The choice of location was not random. ‘The plan, precisely, was to make a public condemnation in a place where it could receive a lot of attention’, she confessed to Europa Press. It wasn’t only the media that shifted the focus of attention. Laferte received all sorts of reactions on her social network profiles. Her protest garnered expressions of pride, admiration and a fair share of rejection. What’s true is that the double standard surrounding the singer’s denunciation raised many questions to be considered.

What’s upsetting in Mon Laferte’s statement? Is it her breasts or the violation of human rights in Chile?

Unintentionally, the singer put many truths on her body, which went beyond the words used. A woman’s body as merchandise is not offensive, see-through dresses and ‘sensual’ poses address no one. But words on the body of a woman who’s not used as an object of desire bring out opinions galore.

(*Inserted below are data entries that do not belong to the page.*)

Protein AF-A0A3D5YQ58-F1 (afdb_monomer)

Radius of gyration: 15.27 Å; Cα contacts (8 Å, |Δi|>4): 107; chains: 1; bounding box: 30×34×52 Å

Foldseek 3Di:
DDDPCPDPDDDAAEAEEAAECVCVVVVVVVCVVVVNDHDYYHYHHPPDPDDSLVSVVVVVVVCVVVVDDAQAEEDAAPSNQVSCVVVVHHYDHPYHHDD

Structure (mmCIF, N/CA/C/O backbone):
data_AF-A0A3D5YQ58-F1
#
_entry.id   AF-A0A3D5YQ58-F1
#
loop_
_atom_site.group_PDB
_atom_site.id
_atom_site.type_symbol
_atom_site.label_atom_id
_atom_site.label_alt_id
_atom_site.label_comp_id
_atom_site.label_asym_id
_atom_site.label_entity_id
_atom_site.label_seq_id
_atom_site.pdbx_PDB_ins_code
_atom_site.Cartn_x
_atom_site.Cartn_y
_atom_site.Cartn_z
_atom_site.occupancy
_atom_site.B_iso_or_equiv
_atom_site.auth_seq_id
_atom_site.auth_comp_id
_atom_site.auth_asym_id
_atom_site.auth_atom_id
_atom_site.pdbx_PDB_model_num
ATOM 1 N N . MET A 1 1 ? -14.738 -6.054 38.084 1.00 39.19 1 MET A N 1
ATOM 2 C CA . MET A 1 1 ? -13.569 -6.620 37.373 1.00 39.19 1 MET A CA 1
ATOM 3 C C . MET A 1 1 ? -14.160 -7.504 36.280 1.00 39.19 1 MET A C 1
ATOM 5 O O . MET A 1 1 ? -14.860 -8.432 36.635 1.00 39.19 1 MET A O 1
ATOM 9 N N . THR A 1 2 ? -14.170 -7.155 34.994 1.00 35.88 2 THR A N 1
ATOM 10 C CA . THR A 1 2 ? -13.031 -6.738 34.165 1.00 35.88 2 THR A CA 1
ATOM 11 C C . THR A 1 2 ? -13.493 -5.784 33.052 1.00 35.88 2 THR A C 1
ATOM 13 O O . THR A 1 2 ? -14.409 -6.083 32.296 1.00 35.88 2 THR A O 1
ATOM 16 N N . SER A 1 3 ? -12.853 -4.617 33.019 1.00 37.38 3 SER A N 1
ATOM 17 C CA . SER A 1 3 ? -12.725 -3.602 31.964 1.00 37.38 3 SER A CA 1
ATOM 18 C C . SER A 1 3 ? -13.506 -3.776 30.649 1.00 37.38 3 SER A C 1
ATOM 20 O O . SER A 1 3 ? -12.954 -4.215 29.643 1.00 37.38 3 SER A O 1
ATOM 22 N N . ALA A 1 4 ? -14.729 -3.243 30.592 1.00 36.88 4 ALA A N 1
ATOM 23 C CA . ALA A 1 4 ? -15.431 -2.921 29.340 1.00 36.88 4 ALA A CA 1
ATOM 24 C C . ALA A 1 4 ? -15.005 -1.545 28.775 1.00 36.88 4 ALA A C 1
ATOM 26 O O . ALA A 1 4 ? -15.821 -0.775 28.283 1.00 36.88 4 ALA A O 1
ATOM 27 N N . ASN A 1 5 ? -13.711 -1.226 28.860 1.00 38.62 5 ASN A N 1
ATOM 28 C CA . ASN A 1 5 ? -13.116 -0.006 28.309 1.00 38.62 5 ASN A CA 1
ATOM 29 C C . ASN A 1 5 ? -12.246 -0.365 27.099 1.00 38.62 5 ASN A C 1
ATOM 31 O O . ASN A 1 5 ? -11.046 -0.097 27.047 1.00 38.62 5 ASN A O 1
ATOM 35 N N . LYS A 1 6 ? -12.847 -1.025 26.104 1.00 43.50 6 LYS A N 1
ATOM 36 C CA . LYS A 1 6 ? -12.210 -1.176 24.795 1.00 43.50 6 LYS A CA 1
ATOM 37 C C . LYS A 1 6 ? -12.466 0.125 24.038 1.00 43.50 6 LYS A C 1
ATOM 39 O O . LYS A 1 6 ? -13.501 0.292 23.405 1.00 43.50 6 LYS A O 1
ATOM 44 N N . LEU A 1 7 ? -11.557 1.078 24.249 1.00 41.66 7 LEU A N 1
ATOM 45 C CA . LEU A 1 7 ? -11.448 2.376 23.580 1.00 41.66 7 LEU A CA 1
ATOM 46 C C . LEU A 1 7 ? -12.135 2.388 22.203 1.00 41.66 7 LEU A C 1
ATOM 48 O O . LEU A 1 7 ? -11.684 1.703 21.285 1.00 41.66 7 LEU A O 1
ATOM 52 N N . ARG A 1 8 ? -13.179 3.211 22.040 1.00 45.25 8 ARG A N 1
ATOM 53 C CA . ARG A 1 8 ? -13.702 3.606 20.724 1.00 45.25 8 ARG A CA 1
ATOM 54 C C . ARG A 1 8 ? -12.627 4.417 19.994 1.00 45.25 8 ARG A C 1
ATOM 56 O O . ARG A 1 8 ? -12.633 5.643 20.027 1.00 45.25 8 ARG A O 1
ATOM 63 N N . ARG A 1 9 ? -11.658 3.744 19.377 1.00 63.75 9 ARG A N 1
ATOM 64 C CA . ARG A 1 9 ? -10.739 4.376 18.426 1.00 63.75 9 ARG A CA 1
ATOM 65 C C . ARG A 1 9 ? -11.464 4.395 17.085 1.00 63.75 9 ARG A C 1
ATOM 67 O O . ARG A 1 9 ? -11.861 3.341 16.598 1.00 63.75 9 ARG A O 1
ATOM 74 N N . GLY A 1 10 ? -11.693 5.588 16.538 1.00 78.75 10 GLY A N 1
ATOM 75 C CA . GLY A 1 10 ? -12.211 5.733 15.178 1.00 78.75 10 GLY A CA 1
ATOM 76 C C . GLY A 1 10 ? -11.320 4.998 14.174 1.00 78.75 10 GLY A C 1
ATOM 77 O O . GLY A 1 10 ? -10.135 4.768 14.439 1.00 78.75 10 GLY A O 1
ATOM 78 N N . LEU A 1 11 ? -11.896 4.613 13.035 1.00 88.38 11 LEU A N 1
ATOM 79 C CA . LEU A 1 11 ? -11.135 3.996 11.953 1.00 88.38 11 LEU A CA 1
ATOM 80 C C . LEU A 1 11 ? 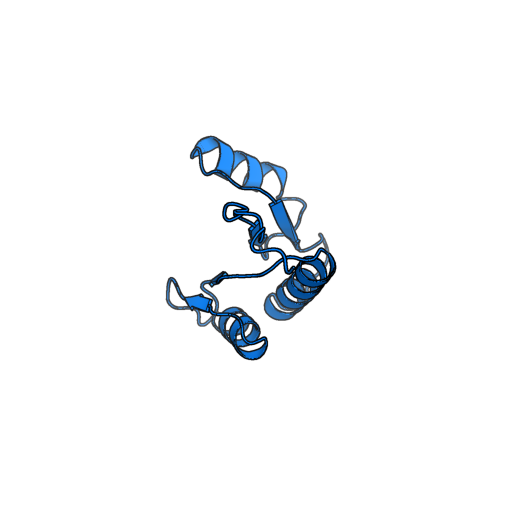-10.062 4.970 11.459 1.00 88.38 11 LEU A C 1
ATOM 82 O O . LEU A 1 11 ? -10.316 6.166 11.325 1.00 88.38 11 LEU A O 1
ATOM 86 N N . LYS A 1 12 ? -8.868 4.440 11.195 1.00 93.50 12 LYS A N 1
ATOM 87 C CA . LYS A 1 12 ? -7.796 5.177 10.532 1.00 93.50 12 LYS A CA 1
ATOM 88 C C . LYS A 1 12 ? -7.746 4.776 9.063 1.00 93.50 12 LYS A C 1
ATOM 90 O O . LYS A 1 12 ? -7.688 3.584 8.770 1.00 93.50 12 LYS A O 1
ATOM 95 N N . SER A 1 13 ? -7.715 5.749 8.162 1.00 95.12 13 SER A N 1
ATOM 96 C CA . SER A 1 13 ? -7.428 5.533 6.746 1.00 95.12 13 SER A CA 1
ATOM 97 C C . SER A 1 13 ? -5.914 5.446 6.541 1.00 95.12 13 SER A C 1
ATOM 99 O O . SER A 1 13 ? -5.185 6.426 6.703 1.00 95.12 13 SER A O 1
ATOM 101 N N . VAL A 1 14 ? -5.426 4.252 6.207 1.00 97.75 14 VAL A N 1
ATOM 102 C CA . VAL A 1 14 ? -4.018 4.008 5.867 1.00 97.75 14 VAL A CA 1
ATOM 103 C C . VAL A 1 14 ? -3.938 3.715 4.378 1.00 97.75 14 VAL A C 1
ATOM 105 O O . VAL A 1 14 ? -4.592 2.797 3.892 1.00 97.75 14 VAL A O 1
ATOM 108 N N . ILE A 1 15 ? -3.144 4.500 3.658 1.00 98.25 15 ILE A N 1
ATOM 109 C CA . ILE A 1 15 ? -2.916 4.323 2.226 1.00 98.25 15 ILE A CA 1
ATOM 110 C C . ILE A 1 15 ? -1.675 3.461 2.030 1.00 98.25 15 ILE A C 1
ATOM 112 O O . ILE A 1 15 ? -0.621 3.747 2.598 1.00 98.25 15 ILE A O 1
ATOM 116 N N . VAL A 1 16 ? -1.790 2.431 1.197 1.00 98.00 16 VAL A N 1
ATOM 117 C CA . VAL A 1 16 ? -0.671 1.587 0.775 1.00 98.00 16 VAL A CA 1
ATOM 118 C C . VAL A 1 16 ? -0.601 1.628 -0.747 1.00 98.00 16 VAL A C 1
ATOM 120 O O . VAL A 1 16 ? -1.566 1.279 -1.419 1.00 98.00 16 VAL A O 1
ATOM 123 N N . SER A 1 17 ? 0.521 2.086 -1.300 1.00 97.00 17 SER A N 1
ATOM 124 C CA . SER A 1 17 ? 0.678 2.279 -2.743 1.00 97.00 17 SER A CA 1
ATOM 125 C C . SER A 1 17 ? 1.897 1.552 -3.294 1.00 97.00 17 SER A C 1
ATOM 127 O O . SER A 1 17 ? 2.982 1.618 -2.718 1.00 97.00 17 SER A O 1
ATOM 129 N N . GLY A 1 18 ? 1.723 0.938 -4.466 1.00 95.81 18 GLY A N 1
ATOM 130 C CA . GLY A 1 18 ? 2.816 0.401 -5.271 1.00 95.81 18 GLY A CA 1
ATOM 131 C C . GLY A 1 18 ? 3.682 1.469 -5.944 1.00 95.81 18 GLY A C 1
ATOM 132 O O . GLY A 1 18 ? 4.737 1.137 -6.478 1.00 95.81 18 GLY A O 1
ATOM 133 N N . ARG A 1 19 ? 3.277 2.749 -5.920 1.00 97.19 19 ARG A N 1
ATOM 134 C CA . ARG A 1 19 ? 4.125 3.858 -6.383 1.00 97.19 19 ARG A CA 1
ATOM 135 C C . ARG A 1 19 ? 5.345 3.997 -5.485 1.00 97.19 19 ARG A C 1
ATOM 137 O O . ARG A 1 19 ? 5.241 3.819 -4.271 1.00 97.19 19 ARG A O 1
ATOM 144 N N . THR A 1 20 ? 6.473 4.347 -6.088 1.00 98.12 20 THR A N 1
ATOM 145 C CA . THR A 1 20 ? 7.707 4.629 -5.363 1.00 98.12 20 THR A CA 1
ATOM 146 C C . THR A 1 20 ? 7.592 5.919 -4.542 1.00 98.12 20 THR A C 1
ATOM 148 O O . THR A 1 20 ? 6.794 6.812 -4.840 1.00 98.12 20 THR A O 1
ATOM 151 N N . ASP A 1 21 ? 8.349 5.996 -3.455 1.00 97.94 21 ASP A N 1
ATOM 152 C CA . ASP A 1 21 ? 8.316 7.075 -2.467 1.00 97.94 21 ASP A CA 1
ATOM 153 C C . ASP A 1 21 ? 8.850 8.425 -2.976 1.00 97.94 21 ASP A C 1
ATOM 155 O O . ASP A 1 21 ? 8.537 9.457 -2.383 1.00 97.94 21 ASP A O 1
ATOM 159 N N . ASP A 1 22 ? 9.537 8.461 -4.116 1.00 98.12 22 ASP A N 1
ATOM 160 C CA . ASP A 1 22 ? 9.846 9.684 -4.869 1.00 98.12 22 ASP A CA 1
ATOM 161 C C . ASP A 1 22 ? 8.587 10.394 -5.416 1.00 98.12 22 ASP A C 1
ATOM 163 O O . ASP A 1 22 ? 8.625 11.596 -5.677 1.00 98.12 22 ASP A O 1
ATOM 167 N N . PHE A 1 23 ? 7.442 9.701 -5.494 1.00 98.00 23 PHE A N 1
ATOM 168 C CA . PHE A 1 23 ? 6.129 10.288 -5.809 1.00 98.00 23 PHE A CA 1
ATOM 169 C C . PHE A 1 23 ? 5.307 10.685 -4.573 1.00 98.00 23 PHE A C 1
ATOM 171 O O . PHE A 1 23 ? 4.111 10.997 -4.688 1.00 98.00 23 PHE A O 1
ATOM 178 N N . ARG A 1 24 ? 5.896 10.645 -3.372 1.00 98.06 24 ARG A N 1
ATOM 179 C CA . ARG A 1 24 ? 5.180 10.933 -2.120 1.00 98.06 24 ARG A CA 1
ATOM 180 C C . ARG A 1 24 ? 4.550 12.317 -2.126 1.00 98.06 24 ARG A C 1
ATOM 182 O O . ARG A 1 24 ? 3.355 12.431 -1.866 1.00 98.06 24 ARG A O 1
ATOM 189 N N . GLN A 1 25 ? 5.316 13.346 -2.483 1.00 98.12 25 GLN A N 1
ATOM 190 C CA . GLN A 1 25 ? 4.838 14.729 -2.446 1.00 98.12 25 GLN A CA 1
ATOM 191 C C . GLN A 1 25 ? 3.640 14.945 -3.385 1.00 98.12 25 GLN A C 1
ATOM 193 O O . GLN A 1 25 ? 2.662 15.592 -3.017 1.00 98.12 25 GLN A O 1
ATOM 198 N N . GLN A 1 26 ? 3.686 14.367 -4.583 1.00 98.44 26 GLN A N 1
ATOM 199 C CA . GLN A 1 26 ? 2.623 14.434 -5.585 1.00 98.44 26 GLN A CA 1
ATOM 200 C C . GLN A 1 26 ? 1.379 13.679 -5.106 1.00 98.44 26 GLN A C 1
ATOM 202 O O . GLN A 1 26 ? 0.255 14.148 -5.288 1.00 98.44 26 GLN A O 1
ATOM 207 N N . THR A 1 27 ? 1.576 12.527 -4.463 1.00 97.88 27 THR A N 1
ATOM 208 C CA . THR A 1 27 ? 0.487 11.706 -3.928 1.00 97.88 27 THR A CA 1
ATOM 209 C C . THR A 1 27 ? -0.214 12.408 -2.761 1.00 97.88 27 THR A C 1
ATOM 211 O O . THR A 1 27 ? -1.437 12.531 -2.764 1.00 97.88 27 THR A O 1
ATOM 214 N N . GLU A 1 28 ? 0.540 12.956 -1.807 1.00 97.50 28 GLU A N 1
ATOM 215 C CA . GLU A 1 28 ? 0.001 13.736 -0.684 1.00 97.50 28 GLU A CA 1
ATOM 216 C C . GLU A 1 28 ? -0.709 15.014 -1.166 1.00 97.50 28 GLU A C 1
ATOM 218 O O . GLU A 1 28 ? -1.800 15.342 -0.690 1.00 97.50 28 GLU A O 1
ATOM 223 N N . ALA A 1 29 ? -0.152 15.704 -2.169 1.00 98.12 29 ALA A N 1
ATOM 224 C CA . ALA A 1 29 ? -0.788 16.866 -2.786 1.00 98.12 29 ALA A CA 1
ATOM 225 C C . ALA A 1 29 ? -2.129 16.519 -3.454 1.00 98.12 29 ALA A C 1
ATOM 227 O O . ALA A 1 29 ? -3.066 17.316 -3.382 1.00 98.12 29 ALA A O 1
ATOM 228 N N . TRP A 1 30 ? -2.251 15.336 -4.066 1.00 98.50 30 TRP A N 1
ATOM 229 C CA . TRP A 1 30 ? -3.504 14.872 -4.664 1.00 98.50 30 TRP A CA 1
ATOM 230 C C . TRP A 1 30 ? -4.593 14.656 -3.605 1.00 98.50 30 TRP A C 1
ATOM 232 O O . TRP A 1 30 ? -5.690 15.196 -3.752 1.00 98.50 30 TRP A O 1
ATOM 242 N N . PHE A 1 31 ? -4.286 13.963 -2.500 1.00 97.88 31 PHE A N 1
ATOM 243 C CA . PHE A 1 31 ? -5.243 13.781 -1.397 1.00 97.88 31 PHE A CA 1
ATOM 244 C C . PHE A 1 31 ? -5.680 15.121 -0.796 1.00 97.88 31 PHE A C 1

The length of the dress or the choice to become a mother are still in dispute. Chile doesn’t have legislation to guarantee legal and free abortions, let alone safe ones. The scarf around her neck is another claim of the Chilean women who have taken to the streets. It’s a scarf raised for all those who have died because of backstreet abortions or have served sentences for having refused to give birth. Is this not a violation of human rights?

The female body has been the ground of historical dispute, not only when we refer to the beauty canons that mean to shape it, but also in the coarsest, most grotesque situations. Violating the body of the wives of soldiers in the ancient wars was a way to assert power, intrusion, and domination.

In the words of Rita Segato, the female body is the frame or canvas on which the moral defeat of the enemy is written.

On the other hand, objectifying an opponent is the only subjective way of losing touch with the part of human condition that shuns violence. Language, in its role of mediator, becomes dehumanizing, and the one attacked is displayed as a threat to a truth one feels it’s within one’s right to safeguard.

In modern-day disputes, forced nakedness, lacerations and violations of women have an intention that goes beyond political conflict. Women bear a doubly meaningful load within the violence of a conflict, and their bodies constitute another ‘truth’ that feels threatened in the midst of political dispute.

Mon Laferte showed her bare torso as an analogy of several territories in dispute. Her Chilean, female body, adorned by nothing more than a green scarf and the words that both Chile and violated Chilean women cry out.

(Translated from the original)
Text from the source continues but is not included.